▸ Your goal: Please copy every line below that contains the string "backbone".

· · · · · · ·

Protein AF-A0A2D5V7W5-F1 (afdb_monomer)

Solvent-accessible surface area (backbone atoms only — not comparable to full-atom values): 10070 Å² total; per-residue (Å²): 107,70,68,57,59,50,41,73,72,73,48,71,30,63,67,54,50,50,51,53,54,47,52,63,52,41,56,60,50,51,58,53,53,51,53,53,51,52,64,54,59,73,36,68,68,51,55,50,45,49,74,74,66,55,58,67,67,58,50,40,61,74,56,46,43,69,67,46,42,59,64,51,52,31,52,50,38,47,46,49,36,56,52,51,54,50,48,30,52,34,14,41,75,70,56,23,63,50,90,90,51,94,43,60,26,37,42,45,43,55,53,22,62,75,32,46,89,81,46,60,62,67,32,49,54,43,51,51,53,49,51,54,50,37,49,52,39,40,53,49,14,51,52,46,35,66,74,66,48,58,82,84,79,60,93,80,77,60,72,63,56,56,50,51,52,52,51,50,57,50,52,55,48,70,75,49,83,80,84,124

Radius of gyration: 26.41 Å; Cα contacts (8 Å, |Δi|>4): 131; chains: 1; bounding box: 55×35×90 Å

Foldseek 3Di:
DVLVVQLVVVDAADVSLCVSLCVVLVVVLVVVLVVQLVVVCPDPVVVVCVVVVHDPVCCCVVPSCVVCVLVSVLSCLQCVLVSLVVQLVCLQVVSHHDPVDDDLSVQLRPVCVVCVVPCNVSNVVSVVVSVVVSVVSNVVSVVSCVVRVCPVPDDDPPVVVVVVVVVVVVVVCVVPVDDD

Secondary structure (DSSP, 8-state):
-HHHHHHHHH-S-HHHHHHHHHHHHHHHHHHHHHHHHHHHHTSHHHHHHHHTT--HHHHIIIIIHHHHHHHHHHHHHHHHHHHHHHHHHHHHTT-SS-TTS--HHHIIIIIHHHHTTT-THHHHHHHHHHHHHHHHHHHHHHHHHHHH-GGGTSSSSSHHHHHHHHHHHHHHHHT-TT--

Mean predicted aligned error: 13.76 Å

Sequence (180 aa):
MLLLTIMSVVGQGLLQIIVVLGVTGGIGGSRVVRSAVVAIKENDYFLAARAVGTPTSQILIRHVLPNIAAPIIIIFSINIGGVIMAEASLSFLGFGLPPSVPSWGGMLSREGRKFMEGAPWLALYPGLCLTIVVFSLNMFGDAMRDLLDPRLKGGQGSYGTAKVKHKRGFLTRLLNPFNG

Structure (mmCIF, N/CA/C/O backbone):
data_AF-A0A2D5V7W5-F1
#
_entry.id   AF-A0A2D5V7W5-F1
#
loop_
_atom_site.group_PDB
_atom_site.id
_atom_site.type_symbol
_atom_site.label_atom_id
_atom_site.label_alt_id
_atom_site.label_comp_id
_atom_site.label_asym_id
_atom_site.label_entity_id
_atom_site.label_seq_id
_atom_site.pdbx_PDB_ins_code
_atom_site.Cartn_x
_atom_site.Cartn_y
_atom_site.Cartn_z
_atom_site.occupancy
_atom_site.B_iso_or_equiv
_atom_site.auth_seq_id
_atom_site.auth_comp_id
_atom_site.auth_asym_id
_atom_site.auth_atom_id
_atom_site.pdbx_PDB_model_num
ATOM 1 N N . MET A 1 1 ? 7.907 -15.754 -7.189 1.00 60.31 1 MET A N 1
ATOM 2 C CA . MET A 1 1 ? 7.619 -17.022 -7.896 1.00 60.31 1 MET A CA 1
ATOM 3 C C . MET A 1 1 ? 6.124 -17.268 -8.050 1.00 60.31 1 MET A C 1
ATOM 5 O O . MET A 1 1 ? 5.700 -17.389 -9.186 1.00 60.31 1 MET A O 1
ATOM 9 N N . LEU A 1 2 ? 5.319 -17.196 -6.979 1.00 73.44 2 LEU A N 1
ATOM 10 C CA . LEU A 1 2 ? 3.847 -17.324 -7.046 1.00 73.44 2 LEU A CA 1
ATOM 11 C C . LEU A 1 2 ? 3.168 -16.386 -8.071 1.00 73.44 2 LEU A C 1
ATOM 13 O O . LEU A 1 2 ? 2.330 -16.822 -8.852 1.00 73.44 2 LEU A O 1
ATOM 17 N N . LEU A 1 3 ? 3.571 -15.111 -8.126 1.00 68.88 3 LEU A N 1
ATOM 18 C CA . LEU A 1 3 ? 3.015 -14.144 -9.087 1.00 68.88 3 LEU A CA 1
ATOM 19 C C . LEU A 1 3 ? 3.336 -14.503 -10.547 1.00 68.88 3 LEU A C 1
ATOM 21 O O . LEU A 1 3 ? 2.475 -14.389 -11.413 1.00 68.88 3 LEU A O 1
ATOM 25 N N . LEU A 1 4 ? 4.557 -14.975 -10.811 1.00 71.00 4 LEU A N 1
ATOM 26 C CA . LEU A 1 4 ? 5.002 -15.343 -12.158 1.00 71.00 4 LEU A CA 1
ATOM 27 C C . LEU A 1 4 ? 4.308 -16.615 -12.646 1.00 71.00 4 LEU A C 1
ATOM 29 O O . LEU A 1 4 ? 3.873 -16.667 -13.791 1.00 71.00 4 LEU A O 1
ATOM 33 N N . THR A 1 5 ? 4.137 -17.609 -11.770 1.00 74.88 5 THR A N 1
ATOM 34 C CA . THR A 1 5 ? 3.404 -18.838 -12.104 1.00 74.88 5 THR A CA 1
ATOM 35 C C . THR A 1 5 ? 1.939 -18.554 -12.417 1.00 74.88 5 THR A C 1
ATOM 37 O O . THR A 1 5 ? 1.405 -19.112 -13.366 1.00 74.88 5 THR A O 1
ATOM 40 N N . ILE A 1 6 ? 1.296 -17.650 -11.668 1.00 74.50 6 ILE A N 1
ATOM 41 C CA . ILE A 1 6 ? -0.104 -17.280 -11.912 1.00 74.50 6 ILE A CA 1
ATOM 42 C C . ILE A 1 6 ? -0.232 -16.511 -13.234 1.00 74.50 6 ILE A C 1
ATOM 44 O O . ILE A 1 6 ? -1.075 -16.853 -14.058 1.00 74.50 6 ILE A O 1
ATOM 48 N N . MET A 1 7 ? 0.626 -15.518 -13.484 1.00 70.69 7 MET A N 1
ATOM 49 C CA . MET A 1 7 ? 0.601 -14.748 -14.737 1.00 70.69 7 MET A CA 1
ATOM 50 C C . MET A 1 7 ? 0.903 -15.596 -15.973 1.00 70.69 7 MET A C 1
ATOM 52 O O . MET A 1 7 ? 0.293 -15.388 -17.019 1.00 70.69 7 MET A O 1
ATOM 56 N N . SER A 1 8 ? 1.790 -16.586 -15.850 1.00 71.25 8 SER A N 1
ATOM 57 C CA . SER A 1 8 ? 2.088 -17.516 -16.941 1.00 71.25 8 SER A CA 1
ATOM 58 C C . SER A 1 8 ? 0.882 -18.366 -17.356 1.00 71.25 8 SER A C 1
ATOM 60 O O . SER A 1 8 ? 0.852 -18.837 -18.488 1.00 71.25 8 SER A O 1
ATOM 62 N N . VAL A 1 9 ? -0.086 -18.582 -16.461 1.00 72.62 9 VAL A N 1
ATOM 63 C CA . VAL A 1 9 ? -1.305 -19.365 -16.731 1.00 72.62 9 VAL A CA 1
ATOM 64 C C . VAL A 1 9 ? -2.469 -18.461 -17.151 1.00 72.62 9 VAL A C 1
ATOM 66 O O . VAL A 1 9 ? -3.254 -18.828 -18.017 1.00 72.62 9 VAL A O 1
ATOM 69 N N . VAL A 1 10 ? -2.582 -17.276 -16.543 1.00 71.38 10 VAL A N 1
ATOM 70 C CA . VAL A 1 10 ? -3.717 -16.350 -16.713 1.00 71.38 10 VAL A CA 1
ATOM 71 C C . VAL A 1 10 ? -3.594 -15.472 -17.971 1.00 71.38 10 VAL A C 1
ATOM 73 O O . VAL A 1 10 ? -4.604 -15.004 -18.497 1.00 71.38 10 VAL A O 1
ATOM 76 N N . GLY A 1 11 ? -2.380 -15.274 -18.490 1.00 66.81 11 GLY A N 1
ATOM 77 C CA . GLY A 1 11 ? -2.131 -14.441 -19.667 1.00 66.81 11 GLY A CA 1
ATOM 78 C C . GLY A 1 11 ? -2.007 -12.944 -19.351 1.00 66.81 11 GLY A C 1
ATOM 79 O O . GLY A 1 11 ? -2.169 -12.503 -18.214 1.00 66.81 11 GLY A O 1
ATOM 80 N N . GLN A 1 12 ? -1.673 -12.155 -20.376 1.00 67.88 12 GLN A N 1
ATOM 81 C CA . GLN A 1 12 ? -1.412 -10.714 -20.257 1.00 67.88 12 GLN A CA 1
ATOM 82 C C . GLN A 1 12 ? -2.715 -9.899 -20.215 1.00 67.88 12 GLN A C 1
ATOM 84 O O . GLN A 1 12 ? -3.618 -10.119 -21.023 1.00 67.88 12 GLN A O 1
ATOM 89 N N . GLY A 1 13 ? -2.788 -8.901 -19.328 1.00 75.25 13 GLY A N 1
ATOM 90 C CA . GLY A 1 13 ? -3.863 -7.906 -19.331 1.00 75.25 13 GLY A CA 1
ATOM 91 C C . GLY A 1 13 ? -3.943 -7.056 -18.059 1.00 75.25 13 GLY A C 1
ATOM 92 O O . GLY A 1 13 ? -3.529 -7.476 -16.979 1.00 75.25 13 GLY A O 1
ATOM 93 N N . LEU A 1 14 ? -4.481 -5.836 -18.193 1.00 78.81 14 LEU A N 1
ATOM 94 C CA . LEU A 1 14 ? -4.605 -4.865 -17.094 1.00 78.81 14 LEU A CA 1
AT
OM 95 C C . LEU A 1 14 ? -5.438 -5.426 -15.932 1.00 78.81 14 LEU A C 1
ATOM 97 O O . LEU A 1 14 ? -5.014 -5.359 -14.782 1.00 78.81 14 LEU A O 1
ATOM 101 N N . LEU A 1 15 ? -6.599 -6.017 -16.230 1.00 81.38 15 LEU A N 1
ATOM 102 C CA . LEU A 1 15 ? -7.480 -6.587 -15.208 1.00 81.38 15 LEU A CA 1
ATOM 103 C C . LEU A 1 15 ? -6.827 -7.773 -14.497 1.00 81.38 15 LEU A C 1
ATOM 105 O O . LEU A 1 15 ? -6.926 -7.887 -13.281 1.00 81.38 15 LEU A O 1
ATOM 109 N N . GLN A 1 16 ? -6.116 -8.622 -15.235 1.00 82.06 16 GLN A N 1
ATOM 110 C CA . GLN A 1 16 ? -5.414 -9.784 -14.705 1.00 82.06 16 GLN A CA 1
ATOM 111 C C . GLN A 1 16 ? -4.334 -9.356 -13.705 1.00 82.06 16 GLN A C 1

· · · · · · ·

▸ Written answer:
Solvent-accessible surface area (backbone atoms only — not comparable to full-atom values): 10070 Å² total; per-residue (Å²): 107,70,68,57,59,50,41,73,72,73,48,71,30,63,67,54,50,50,51,53,54,47,52,63,52,41,56,60,50,51,58,53,53,51,53,53,51,52,64,54,59,73,36,68,68,51,55,50,45,49,74,74,66,55,58,67,67,58,50,40,61,74,56,46,43,69,67,46,42,59,64,51,52,31,52,50,38,47,46,49,36,56,52,51,54,50,48,30,52,34,14,41,75,70,56,23,63,50,90,90,51,94,43,60,26,37,42,45,43,55,53,22,62,75,32,46,89,81,46,60,62,67,32,49,54,43,51,51,53,49,51,54,50,37,49,52,39,40,53,49,14,51,52,46,35,66,74,66,48,58,82,84,79,60,93,80,77,60,72,63,56,56,50,51,52,52,51,50,57,50,52,55,48,70,75,49,83,80,84,124
Structure (mmCIF, N/CA/C/O backbone):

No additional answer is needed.